Abstract

This study evaluated the relative occurrences of BK virus (BKV) and JC virus (JCV) infections in patients with chronic kidney disease (CKD). Urine samples were analysed from CKD patients and from 99 patients without CKD as a control. A total of 100 urine samples were analysed from the experimental (CKD patients) group and 99 from the control group. Following DNA extraction, polymerase chain reaction (PCR) was used to amplify a 173 bp region of the gene encoding the T antigen of the BKV and JCV. JCV and BKV infections were differentiated based on the enzymatic digestion of the amplified products using BamHI endonuclease. The results indicated that none of the patients in either group was infected with the BKV, whereas 11.1% (11/99) of the control group subjects and 4% (4/100) of the kidney patients were infected with the JCV. High levels of urea in the excreted urine, low urinary cellularity, reduced bladder washout and a delay in analysing the samples may have contributed to the low prevalence of infection. The results indicate that there is a need to increase the sensitivity of assays used to detect viruses in patients with CDK, especially given that polyomavirus infections, especially BKV, can lead to a loss of kidney function following transplantation.

Highlights

  • Two human polyomaviruses (BK and JC) were discovered more than 40 years ago (Gardner et al 1971, Padgett et al 1971)

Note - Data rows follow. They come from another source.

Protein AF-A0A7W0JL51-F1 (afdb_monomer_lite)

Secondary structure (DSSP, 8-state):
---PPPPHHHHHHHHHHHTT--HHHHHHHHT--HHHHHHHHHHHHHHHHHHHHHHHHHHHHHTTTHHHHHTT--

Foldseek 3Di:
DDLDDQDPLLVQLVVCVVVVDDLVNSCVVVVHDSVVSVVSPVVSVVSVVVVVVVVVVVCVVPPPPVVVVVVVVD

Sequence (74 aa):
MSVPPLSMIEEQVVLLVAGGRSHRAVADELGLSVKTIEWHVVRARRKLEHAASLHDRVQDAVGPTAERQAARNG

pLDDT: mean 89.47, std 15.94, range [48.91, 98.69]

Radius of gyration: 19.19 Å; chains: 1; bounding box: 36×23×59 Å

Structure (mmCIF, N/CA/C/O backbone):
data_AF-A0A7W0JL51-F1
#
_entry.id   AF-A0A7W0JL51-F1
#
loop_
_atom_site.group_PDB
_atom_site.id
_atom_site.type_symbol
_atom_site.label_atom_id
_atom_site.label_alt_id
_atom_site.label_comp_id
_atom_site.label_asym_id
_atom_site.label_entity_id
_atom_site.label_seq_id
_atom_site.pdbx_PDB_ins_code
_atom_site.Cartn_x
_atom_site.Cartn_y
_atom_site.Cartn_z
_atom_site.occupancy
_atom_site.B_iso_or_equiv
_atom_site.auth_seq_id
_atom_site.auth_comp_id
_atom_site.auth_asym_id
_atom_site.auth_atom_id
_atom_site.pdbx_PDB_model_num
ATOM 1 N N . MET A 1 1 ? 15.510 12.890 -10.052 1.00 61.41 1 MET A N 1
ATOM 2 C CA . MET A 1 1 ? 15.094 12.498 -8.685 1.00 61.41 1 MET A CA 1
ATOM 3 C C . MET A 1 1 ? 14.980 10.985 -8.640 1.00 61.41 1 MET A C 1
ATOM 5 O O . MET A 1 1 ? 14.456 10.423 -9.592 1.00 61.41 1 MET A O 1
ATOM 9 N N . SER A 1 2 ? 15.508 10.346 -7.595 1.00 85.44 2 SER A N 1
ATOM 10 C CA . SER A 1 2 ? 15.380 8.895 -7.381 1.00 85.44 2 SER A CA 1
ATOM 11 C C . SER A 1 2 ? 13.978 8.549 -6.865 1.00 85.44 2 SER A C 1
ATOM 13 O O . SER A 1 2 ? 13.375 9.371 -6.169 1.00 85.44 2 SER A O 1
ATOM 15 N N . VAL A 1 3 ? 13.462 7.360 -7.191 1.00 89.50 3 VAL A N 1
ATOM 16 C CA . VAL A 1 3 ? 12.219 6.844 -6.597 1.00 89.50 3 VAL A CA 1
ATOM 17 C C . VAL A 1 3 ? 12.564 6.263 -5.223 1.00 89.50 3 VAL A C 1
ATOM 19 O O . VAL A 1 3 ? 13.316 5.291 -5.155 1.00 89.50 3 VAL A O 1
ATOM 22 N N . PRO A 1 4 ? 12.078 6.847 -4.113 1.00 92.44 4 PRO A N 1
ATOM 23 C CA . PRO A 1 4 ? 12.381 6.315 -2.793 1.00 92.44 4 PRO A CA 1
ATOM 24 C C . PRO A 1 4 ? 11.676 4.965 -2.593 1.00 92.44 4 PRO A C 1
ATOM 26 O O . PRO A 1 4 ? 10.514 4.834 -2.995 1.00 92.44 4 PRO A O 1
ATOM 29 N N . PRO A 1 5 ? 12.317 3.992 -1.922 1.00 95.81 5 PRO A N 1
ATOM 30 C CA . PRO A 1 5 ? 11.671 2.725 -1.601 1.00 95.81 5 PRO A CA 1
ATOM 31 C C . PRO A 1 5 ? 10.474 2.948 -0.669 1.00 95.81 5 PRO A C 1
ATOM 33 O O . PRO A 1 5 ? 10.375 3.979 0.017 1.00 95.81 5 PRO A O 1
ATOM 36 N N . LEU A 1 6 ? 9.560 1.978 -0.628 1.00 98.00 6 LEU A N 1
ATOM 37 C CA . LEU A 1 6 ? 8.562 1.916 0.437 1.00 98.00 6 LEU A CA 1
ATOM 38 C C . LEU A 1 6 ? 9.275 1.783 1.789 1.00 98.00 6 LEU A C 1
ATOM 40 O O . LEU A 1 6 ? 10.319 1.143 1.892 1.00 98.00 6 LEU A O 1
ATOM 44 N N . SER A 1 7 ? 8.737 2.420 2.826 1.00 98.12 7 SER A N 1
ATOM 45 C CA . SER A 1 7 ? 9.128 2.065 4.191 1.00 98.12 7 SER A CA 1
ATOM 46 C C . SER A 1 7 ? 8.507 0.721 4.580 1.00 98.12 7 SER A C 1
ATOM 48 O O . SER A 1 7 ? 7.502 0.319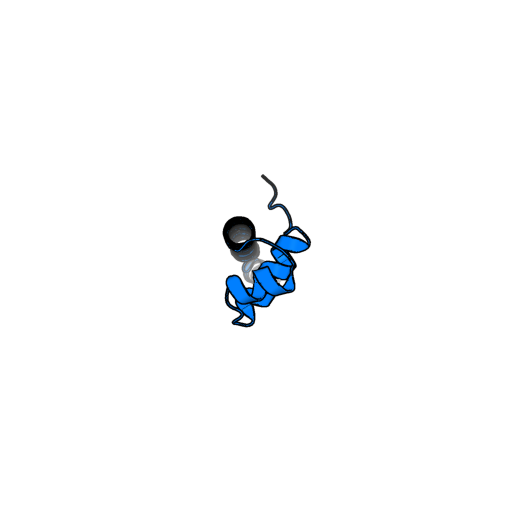 3.999 1.00 98.12 7 SER A O 1
ATOM 50 N N . MET A 1 8 ? 9.040 0.080 5.623 1.00 98.19 8 MET A N 1
ATOM 51 C CA . MET A 1 8 ? 8.492 -1.179 6.154 1.00 98.19 8 MET A CA 1
ATOM 52 C C . MET A 1 8 ? 6.983 -1.099 6.434 1.00 98.19 8 MET A C 1
ATOM 54 O O . MET A 1 8 ? 6.240 -2.011 6.090 1.00 98.19 8 MET A O 1
ATOM 58 N N . ILE A 1 9 ? 6.512 0.009 7.022 1.00 98.06 9 ILE A N 1
ATOM 59 C CA . ILE A 1 9 ? 5.081 0.206 7.299 1.00 98.06 9 ILE A CA 1
ATOM 60 C C . ILE A 1 9 ? 4.283 0.483 6.029 1.00 98.06 9 ILE A C 1
ATOM 62 O O . ILE A 1 9 ? 3.179 -0.027 5.890 1.00 98.06 9 ILE A O 1
ATOM 66 N N . GLU A 1 10 ? 4.817 1.266 5.091 1.00 98.62 10 GLU A N 1
ATOM 67 C CA . GLU A 1 10 ? 4.138 1.498 3.813 1.00 98.62 10 GLU A CA 1
ATOM 68 C C . GLU A 1 10 ? 3.951 0.188 3.041 1.00 98.62 10 GLU A C 1
ATOM 70 O O . GLU A 1 10 ? 2.862 -0.043 2.528 1.00 98.62 10 GLU A O 1
ATOM 75 N N . GLU A 1 11 ? 4.973 -0.673 3.013 1.00 98.56 11 GLU A N 1
ATOM 76 C CA . GLU A 1 11 ? 4.921 -2.010 2.415 1.00 98.56 11 GLU A CA 1
ATOM 77 C C . GLU A 1 11 ? 3.883 -2.905 3.106 1.00 98.56 11 GLU A C 1
ATOM 79 O O . GLU A 1 11 ? 2.994 -3.436 2.442 1.00 98.56 11 GLU A O 1
ATOM 84 N N . GLN A 1 12 ? 3.924 -3.012 4.438 1.00 98.38 12 GLN A N 1
ATOM 85 C CA . GLN A 1 12 ? 2.951 -3.804 5.200 1.00 98.38 12 GLN A CA 1
ATOM 86 C C . GLN A 1 12 ? 1.510 -3.347 4.952 1.00 98.38 12 GLN A C 1
ATOM 88 O O . GLN A 1 12 ? 0.632 -4.167 4.684 1.00 98.38 12 GLN A O 1
ATOM 93 N N . VAL A 1 13 ? 1.270 -2.033 4.994 1.00 98.56 13 VAL A N 1
ATOM 94 C CA . VAL A 1 13 ? -0.057 -1.454 4.773 1.00 98.56 13 VAL A CA 1
ATOM 95 C C . VAL A 1 13 ? -0.573 -1.784 3.375 1.00 98.56 13 VAL A C 1
ATOM 97 O O . VAL A 1 13 ? -1.703 -2.256 3.250 1.00 98.56 13 VAL A O 1
ATOM 100 N N . VAL A 1 14 ? 0.223 -1.568 2.320 1.00 97.62 14 VAL A N 1
ATOM 101 C CA . VAL A 1 14 ? -0.261 -1.827 0.954 1.00 97.62 14 VAL A CA 1
ATOM 102 C C . VAL A 1 14 ? -0.436 -3.310 0.662 1.00 97.62 14 VAL A C 1
ATOM 104 O O . VAL A 1 14 ? -1.367 -3.647 -0.061 1.00 97.62 14 VAL A O 1
ATOM 107 N N . LEU A 1 15 ? 0.379 -4.197 1.244 1.00 98.38 15 LEU A N 1
ATOM 108 C CA . LEU A 1 15 ? 0.208 -5.644 1.091 1.00 98.38 15 LEU A CA 1
ATOM 109 C C . LEU A 1 15 ? -1.087 -6.133 1.751 1.00 98.38 15 LEU A C 1
ATOM 111 O O . LEU A 1 15 ? -1.841 -6.884 1.134 1.00 98.38 15 LEU A O 1
ATOM 115 N N . LEU A 1 16 ? -1.395 -5.669 2.966 1.00 98.50 16 LEU A N 1
ATOM 116 C CA . LEU A 1 16 ? -2.644 -6.023 3.646 1.00 98.50 16 LEU A CA 1
ATOM 117 C C . LEU A 1 16 ? -3.872 -5.487 2.896 1.00 98.50 16 LEU A C 1
ATOM 119 O O . LEU A 1 16 ? -4.849 -6.216 2.713 1.00 98.50 16 LEU A O 1
ATOM 123 N N . VAL A 1 17 ? -3.817 -4.238 2.422 1.00 98.12 17 VAL A N 1
ATOM 124 C CA . VAL A 1 17 ? -4.896 -3.640 1.619 1.00 98.12 17 VAL A CA 1
ATOM 125 C C . VAL A 1 17 ? -5.061 -4.366 0.280 1.00 98.12 17 VAL A C 1
ATOM 127 O O . VAL A 1 17 ? -6.188 -4.676 -0.101 1.00 98.12 17 VAL A O 1
ATOM 130 N N . ALA A 1 18 ? -3.968 -4.702 -0.411 1.00 97.50 18 ALA A N 1
ATOM 131 C CA . ALA A 1 18 ? -4.003 -5.487 -1.649 1.00 97.50 18 ALA A CA 1
ATOM 132 C C . ALA A 1 18 ? -4.570 -6.901 -1.429 1.00 97.50 18 ALA A C 1
ATOM 134 O O . ALA A 1 18 ? -5.226 -7.444 -2.313 1.00 97.50 18 ALA A O 1
ATOM 135 N N . GLY A 1 19 ? -4.392 -7.462 -0.230 1.00 97.94 19 GLY A N 1
ATOM 136 C CA . GLY A 1 19 ? -5.045 -8.693 0.219 1.00 97.94 19 GLY A CA 1
ATOM 137 C C . GLY A 1 19 ? -6.539 -8.549 0.547 1.00 97.94 19 GLY A C 1
ATOM 138 O O . GLY A 1 19 ? -7.140 -9.493 1.052 1.00 97.94 19 GLY A O 1
ATOM 139 N N . GLY A 1 20 ? -7.148 -7.384 0.303 1.00 98.38 20 GLY A N 1
ATOM 140 C CA . GLY A 1 20 ? -8.574 -7.127 0.516 1.00 98.38 20 GLY A CA 1
ATOM 141 C C . GLY A 1 20 ? -8.946 -6.678 1.932 1.00 98.38 20 GLY A C 1
ATOM 142 O O . GLY A 1 20 ? -10.132 -6.574 2.250 1.00 98.38 20 GLY A O 1
ATOM 143 N N . ARG A 1 21 ? -7.972 -6.399 2.809 1.00 98.44 21 ARG A N 1
ATOM 144 C CA . ARG A 1 21 ? -8.256 -5.902 4.164 1.00 98.44 21 ARG A CA 1
ATOM 145 C C . ARG A 1 21 ? -8.722 -4.445 4.110 1.00 98.44 21 ARG A C 1
ATOM 147 O O . ARG A 1 21 ? -8.141 -3.612 3.418 1.00 98.44 21 ARG A O 1
ATOM 154 N N . SER A 1 22 ? -9.751 -4.115 4.891 1.00 98.62 22 SER A N 1
ATOM 155 C CA . SER A 1 22 ? -10.201 -2.728 5.049 1.00 98.62 22 SER A CA 1
ATOM 156 C C . SER A 1 22 ? -9.191 -1.912 5.860 1.00 98.62 22 SER A C 1
ATOM 158 O O . SER A 1 22 ? -8.513 -2.451 6.735 1.00 98.62 22 SER A O 1
ATOM 160 N N . HIS A 1 23 ? -9.132 -0.593 5.648 1.00 98.50 23 HIS A N 1
ATOM 161 C CA . HIS A 1 23 ? -8.224 0.283 6.405 1.00 98.50 23 HIS A CA 1
ATOM 162 C C . HIS A 1 23 ? -8.413 0.172 7.921 1.00 98.50 23 HIS A C 1
ATOM 164 O O . HIS A 1 23 ? -7.442 0.271 8.663 1.00 98.50 23 HIS A O 1
ATOM 170 N N . ARG A 1 24 ? -9.647 -0.070 8.382 1.00 98.69 24 ARG A N 1
ATOM 171 C CA . ARG A 1 24 ? -9.942 -0.307 9.798 1.00 98.69 24 ARG A CA 1
ATOM 172 C C . ARG A 1 24 ? -9.324 -1.610 10.299 1.00 98.69 24 ARG A C 1
ATOM 174 O O . ARG A 1 24 ? -8.640 -1.586 11.308 1.00 98.69 24 ARG A O 1
ATOM 181 N N . ALA A 1 25 ? -9.486 -2.709 9.563 1.00 98.69 25 ALA A N 1
ATOM 182 C CA . ALA A 1 25 ? -8.890 -3.988 9.944 1.00 98.69 25 ALA A CA 1
ATOM 183 C C . ALA A 1 25 ? -7.352 -3.941 9.949 1.00 98.69 25 ALA A C 1
ATOM 185 O O . ALA A 1 25 ? -6.729 -4.619 10.757 1.00 98.69 25 ALA A O 1
ATOM 186 N N . VAL A 1 26 ? -6.748 -3.153 9.055 1.00 98.69 26 VAL A N 1
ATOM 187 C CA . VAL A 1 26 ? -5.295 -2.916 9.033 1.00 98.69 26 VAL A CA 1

  • This study aimed to evaluate the relative prevalence of JC virus (JCV) and BK virus (BKV) infections in kidney transplant candidates with chronic renal disease from the Brazilian state of Acre (AC) and the possible association between clinical or laboratory factors of disease and socio-demographic variables

  • Prevalence of polyomaviruses - The JCV was identified in 11.1% (11/99) of the subjects in the control group and 4% (4/100) of those in the chronic kidney disease (CKD) patient group (Table IV)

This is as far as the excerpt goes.